## EXERCISE DESCRIPTION
Below are entries; output exactly the lines from the one with "ATOM 49 N N" to the one with "ATOM 61 C CA", both included, and nothing else.

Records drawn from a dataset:
+===+
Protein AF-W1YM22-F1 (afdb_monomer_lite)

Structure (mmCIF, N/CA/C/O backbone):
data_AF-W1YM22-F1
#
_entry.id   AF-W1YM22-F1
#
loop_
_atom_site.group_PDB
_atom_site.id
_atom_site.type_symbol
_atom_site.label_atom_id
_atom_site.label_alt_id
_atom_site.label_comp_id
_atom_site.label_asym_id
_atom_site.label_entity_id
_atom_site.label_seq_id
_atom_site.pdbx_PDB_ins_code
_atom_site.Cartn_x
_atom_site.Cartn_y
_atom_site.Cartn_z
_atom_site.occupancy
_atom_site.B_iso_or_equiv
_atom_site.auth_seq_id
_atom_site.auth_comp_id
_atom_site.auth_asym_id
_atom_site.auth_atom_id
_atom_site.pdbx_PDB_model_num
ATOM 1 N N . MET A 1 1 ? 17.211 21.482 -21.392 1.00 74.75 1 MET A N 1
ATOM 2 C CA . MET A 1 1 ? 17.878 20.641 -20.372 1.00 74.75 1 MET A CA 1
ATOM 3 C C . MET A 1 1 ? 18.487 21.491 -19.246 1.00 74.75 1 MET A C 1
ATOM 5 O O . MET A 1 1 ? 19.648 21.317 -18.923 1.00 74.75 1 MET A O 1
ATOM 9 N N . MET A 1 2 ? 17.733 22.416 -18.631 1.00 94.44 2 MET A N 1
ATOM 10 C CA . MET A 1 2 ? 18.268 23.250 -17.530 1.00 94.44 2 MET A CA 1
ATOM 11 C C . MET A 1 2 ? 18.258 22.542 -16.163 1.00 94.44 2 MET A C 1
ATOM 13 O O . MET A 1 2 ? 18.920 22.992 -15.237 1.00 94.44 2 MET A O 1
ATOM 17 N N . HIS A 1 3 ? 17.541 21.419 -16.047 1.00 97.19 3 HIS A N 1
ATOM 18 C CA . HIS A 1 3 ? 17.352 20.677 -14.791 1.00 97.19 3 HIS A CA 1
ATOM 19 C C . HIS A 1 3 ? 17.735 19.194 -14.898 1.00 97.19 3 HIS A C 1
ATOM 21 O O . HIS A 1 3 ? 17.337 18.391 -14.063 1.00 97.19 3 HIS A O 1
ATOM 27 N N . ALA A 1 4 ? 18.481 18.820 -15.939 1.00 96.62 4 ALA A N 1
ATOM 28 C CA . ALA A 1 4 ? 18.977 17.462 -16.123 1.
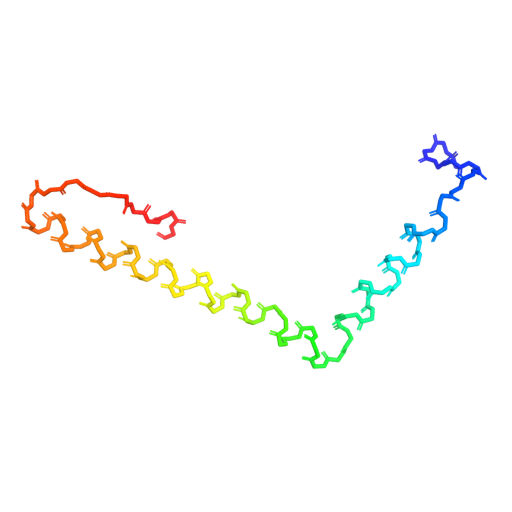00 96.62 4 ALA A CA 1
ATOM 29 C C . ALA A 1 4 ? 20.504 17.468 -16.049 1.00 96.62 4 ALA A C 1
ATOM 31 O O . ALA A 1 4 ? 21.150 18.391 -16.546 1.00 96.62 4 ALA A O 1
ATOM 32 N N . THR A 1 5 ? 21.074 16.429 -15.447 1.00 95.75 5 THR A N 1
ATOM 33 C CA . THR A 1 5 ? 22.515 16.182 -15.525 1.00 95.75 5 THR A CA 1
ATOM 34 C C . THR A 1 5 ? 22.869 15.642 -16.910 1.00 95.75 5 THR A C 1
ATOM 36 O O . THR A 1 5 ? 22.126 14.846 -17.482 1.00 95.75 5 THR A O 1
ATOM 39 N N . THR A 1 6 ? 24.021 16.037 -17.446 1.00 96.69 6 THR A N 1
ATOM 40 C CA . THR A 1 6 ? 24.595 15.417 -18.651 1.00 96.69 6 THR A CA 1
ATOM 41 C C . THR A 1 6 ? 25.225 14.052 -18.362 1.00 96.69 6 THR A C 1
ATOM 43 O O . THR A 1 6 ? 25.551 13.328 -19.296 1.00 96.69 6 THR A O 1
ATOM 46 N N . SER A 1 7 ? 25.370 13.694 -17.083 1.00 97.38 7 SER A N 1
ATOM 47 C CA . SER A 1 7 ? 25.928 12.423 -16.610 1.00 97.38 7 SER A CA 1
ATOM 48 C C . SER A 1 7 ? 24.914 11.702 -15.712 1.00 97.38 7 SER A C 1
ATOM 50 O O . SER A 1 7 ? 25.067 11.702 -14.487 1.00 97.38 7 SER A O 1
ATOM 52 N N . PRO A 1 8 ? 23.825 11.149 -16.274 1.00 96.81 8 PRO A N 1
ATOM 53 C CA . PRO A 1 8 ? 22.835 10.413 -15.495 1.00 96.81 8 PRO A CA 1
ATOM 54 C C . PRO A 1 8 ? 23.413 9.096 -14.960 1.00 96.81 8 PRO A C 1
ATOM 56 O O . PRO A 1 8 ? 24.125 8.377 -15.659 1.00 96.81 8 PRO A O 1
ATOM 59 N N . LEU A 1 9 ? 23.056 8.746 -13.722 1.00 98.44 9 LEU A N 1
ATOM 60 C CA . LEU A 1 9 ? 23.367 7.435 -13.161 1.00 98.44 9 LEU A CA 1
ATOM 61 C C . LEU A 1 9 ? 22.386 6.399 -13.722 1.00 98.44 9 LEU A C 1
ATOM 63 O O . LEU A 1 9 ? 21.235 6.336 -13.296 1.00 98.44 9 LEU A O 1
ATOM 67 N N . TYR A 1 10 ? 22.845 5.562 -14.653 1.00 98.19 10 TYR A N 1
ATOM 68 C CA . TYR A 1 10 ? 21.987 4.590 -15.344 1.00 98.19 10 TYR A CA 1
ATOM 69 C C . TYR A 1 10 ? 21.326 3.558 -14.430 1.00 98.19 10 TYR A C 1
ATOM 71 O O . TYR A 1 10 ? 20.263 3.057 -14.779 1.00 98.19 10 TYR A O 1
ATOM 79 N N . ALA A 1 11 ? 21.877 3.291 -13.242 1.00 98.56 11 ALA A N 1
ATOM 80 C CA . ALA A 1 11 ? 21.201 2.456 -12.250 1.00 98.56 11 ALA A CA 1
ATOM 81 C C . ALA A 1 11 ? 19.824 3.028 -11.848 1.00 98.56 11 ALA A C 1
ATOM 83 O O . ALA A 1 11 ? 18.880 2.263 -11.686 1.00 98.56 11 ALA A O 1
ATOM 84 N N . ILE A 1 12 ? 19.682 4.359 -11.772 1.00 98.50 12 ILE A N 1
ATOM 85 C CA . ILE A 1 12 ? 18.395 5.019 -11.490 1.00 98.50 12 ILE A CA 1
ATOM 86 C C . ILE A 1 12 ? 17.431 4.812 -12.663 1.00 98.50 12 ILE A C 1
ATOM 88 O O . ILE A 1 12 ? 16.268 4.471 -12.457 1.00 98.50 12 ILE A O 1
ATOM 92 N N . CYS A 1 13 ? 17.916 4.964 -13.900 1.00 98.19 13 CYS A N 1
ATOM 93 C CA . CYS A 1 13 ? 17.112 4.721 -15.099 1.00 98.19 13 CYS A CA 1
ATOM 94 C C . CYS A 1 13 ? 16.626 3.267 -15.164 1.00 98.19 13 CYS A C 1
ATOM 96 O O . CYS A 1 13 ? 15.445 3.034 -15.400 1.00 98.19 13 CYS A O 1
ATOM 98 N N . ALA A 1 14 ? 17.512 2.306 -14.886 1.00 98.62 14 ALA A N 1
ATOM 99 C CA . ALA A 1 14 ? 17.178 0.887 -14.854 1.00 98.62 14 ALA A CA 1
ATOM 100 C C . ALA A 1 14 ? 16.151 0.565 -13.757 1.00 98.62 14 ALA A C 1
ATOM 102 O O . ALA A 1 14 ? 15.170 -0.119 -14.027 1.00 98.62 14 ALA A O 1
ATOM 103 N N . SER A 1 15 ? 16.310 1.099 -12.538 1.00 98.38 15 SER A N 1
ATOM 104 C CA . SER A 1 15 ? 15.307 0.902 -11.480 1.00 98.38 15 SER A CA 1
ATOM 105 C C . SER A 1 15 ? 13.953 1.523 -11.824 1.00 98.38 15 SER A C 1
+===+
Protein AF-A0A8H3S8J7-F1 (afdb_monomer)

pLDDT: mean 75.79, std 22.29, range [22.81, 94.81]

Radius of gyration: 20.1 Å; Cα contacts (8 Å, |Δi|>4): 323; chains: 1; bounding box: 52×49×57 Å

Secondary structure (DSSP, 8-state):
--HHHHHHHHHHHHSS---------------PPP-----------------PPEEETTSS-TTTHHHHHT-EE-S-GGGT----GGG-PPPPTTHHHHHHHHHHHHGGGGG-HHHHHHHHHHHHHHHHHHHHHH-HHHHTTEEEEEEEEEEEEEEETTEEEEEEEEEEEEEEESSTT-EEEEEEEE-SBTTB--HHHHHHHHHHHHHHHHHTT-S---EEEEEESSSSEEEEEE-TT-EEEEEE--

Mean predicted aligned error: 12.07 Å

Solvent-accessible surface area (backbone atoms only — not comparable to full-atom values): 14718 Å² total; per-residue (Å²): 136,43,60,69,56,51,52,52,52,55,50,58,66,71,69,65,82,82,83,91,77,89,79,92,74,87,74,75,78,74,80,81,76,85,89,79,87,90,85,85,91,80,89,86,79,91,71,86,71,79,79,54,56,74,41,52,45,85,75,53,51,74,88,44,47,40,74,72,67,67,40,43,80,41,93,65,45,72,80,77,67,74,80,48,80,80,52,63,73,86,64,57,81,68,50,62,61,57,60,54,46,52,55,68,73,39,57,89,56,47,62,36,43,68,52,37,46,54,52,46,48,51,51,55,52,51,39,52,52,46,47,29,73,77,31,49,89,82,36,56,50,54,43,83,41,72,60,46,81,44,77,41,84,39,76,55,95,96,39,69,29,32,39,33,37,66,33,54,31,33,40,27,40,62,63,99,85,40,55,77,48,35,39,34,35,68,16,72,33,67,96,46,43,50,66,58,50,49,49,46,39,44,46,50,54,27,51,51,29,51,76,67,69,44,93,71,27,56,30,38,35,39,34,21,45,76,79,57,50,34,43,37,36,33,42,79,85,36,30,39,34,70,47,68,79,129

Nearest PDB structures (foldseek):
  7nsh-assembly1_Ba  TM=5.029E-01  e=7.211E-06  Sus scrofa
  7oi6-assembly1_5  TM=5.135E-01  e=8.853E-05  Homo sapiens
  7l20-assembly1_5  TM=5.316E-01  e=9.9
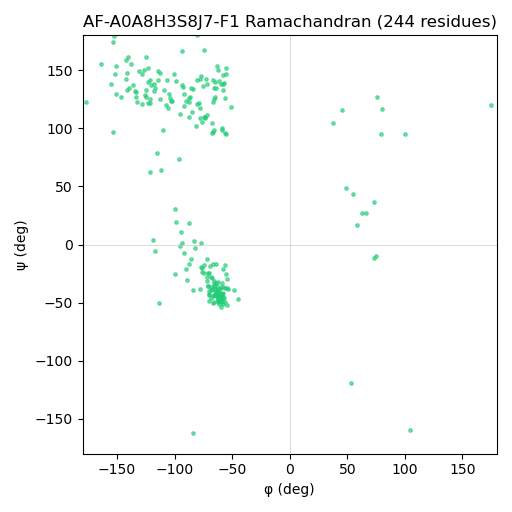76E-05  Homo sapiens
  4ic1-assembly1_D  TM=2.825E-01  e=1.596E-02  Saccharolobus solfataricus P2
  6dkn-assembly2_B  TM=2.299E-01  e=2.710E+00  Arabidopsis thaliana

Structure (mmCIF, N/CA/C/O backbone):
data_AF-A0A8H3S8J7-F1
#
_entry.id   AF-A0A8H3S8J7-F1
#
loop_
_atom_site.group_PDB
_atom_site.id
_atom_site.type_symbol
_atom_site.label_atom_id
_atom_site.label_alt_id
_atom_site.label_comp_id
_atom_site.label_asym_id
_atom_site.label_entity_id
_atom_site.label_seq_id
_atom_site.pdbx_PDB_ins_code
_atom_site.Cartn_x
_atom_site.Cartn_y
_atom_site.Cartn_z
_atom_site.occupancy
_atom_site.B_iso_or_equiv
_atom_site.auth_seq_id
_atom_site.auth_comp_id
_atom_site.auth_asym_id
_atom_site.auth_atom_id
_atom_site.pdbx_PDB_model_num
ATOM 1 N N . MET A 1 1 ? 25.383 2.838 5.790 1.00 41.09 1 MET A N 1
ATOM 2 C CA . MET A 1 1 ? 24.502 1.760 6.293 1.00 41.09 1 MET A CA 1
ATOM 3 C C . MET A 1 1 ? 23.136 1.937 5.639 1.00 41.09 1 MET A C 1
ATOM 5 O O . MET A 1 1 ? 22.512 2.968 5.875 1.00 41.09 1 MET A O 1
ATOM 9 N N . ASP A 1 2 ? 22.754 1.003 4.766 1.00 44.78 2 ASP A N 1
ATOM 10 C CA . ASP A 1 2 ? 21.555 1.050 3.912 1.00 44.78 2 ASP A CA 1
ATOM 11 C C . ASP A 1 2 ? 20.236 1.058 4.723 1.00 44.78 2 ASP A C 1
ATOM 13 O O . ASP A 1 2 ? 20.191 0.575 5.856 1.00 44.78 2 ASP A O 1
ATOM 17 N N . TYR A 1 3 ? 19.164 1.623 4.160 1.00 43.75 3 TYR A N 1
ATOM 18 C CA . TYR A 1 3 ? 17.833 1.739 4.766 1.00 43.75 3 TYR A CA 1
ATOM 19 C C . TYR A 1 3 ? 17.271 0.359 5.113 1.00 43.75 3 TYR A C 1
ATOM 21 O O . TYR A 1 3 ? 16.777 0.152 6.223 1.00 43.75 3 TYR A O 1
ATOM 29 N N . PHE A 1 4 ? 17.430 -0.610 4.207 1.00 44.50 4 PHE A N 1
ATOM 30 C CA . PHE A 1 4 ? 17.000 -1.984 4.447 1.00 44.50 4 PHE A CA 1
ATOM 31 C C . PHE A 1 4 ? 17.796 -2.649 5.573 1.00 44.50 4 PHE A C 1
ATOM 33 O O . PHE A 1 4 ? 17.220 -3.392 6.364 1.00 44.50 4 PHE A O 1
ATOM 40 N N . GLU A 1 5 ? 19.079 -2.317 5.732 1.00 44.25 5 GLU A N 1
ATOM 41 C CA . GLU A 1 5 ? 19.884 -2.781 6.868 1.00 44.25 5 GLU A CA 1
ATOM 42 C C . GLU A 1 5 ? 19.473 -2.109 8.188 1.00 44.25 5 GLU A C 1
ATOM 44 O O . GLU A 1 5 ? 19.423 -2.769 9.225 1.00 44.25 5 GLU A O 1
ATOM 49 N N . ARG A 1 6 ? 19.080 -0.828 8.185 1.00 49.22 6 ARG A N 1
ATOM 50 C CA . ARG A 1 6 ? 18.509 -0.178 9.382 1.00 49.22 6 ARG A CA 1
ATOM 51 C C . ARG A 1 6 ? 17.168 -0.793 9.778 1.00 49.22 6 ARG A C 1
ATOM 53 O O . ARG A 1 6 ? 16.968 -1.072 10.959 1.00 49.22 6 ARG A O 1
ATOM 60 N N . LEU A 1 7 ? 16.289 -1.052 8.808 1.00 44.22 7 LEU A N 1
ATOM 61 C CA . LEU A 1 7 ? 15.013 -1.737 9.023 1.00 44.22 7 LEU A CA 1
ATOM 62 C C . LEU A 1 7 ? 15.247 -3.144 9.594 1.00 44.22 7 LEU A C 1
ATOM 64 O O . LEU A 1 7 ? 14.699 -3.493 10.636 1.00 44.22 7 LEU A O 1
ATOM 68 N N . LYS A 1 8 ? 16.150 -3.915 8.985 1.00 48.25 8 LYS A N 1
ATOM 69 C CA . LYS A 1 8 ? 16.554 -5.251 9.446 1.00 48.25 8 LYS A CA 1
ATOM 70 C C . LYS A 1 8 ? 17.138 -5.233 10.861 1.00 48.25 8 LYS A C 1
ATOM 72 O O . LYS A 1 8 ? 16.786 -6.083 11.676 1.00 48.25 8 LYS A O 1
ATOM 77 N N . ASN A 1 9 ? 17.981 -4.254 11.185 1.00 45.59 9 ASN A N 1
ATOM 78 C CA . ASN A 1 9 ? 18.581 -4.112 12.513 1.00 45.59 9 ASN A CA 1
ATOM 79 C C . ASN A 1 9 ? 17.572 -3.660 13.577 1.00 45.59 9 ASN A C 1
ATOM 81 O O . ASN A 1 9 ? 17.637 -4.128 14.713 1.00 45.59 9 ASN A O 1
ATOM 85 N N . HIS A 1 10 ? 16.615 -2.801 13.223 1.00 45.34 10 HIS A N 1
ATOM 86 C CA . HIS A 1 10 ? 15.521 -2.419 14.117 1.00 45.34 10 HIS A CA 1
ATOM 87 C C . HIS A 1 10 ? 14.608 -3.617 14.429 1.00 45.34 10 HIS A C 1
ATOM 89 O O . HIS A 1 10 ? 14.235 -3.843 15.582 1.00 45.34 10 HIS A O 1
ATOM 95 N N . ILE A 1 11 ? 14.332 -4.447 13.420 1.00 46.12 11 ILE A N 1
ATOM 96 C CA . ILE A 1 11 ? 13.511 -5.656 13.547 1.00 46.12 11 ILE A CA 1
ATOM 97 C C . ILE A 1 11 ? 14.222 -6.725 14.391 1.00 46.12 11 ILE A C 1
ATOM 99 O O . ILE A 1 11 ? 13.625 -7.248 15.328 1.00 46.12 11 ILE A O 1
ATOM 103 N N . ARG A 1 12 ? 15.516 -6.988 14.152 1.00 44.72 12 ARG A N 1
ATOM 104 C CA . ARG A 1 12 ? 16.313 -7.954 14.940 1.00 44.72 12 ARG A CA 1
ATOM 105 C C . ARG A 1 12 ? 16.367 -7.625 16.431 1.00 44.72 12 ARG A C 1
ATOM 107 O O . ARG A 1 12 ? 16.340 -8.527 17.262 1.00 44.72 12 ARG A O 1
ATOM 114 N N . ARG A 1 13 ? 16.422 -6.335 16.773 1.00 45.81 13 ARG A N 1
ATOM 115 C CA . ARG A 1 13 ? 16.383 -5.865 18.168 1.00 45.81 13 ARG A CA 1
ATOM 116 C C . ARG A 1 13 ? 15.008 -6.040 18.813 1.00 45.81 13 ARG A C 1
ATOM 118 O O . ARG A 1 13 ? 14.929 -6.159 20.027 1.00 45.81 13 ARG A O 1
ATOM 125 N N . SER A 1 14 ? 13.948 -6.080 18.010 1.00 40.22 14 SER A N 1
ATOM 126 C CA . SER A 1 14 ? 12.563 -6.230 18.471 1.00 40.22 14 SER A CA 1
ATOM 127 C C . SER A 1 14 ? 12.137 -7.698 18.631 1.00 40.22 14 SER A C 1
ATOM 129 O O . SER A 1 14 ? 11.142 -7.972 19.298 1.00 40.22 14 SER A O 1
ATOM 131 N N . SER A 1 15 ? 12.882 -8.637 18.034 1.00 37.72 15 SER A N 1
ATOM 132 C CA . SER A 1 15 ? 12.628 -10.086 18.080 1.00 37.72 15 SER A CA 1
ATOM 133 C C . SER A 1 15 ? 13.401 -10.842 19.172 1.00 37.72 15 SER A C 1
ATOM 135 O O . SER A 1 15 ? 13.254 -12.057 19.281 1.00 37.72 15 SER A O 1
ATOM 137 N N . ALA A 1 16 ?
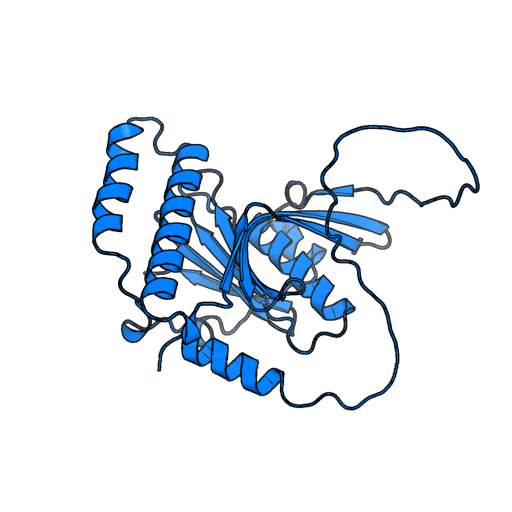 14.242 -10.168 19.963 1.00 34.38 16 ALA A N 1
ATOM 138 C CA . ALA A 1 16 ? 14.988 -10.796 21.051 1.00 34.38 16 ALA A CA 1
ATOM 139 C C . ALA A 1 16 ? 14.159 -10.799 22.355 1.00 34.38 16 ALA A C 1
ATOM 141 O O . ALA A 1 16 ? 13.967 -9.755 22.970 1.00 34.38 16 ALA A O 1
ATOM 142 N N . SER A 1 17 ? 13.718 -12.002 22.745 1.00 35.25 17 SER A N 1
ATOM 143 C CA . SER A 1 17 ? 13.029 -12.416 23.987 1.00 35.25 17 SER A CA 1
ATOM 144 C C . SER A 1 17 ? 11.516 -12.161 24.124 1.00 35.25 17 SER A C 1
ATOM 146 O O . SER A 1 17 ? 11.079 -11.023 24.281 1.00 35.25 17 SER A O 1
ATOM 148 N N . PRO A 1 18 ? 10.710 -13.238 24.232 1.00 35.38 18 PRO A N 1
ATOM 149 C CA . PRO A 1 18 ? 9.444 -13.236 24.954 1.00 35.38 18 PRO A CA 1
+===+
## ANSWER TO THIS PROBLEM
ATOM 49 N N . ARG A 1 6 ? 19.080 -0.828 8.185 1.00 49.22 6 ARG A N 1
ATOM 50 C CA . ARG A 1 6 ? 18.509 -0.178 9.382 1.00 49.22 6 ARG A CA 1
ATOM 51 C C . ARG A 1 6 ? 17.168 -0.793 9.778 1.00 49.22 6 ARG A C 1
ATOM 53 O O . ARG A 1 6 ? 16.968 -1.072 10.959 1.00 49.22 6 ARG A O 1
ATOM 60 N N . LEU A 1 7 ? 16.289 -1.052 8.808 1.00 44.22 7 LEU A N 1
ATOM 61 C CA . LEU A 1 7 ? 15.013 -1.737 9.023 1.00 44.22 7 LEU A CA 1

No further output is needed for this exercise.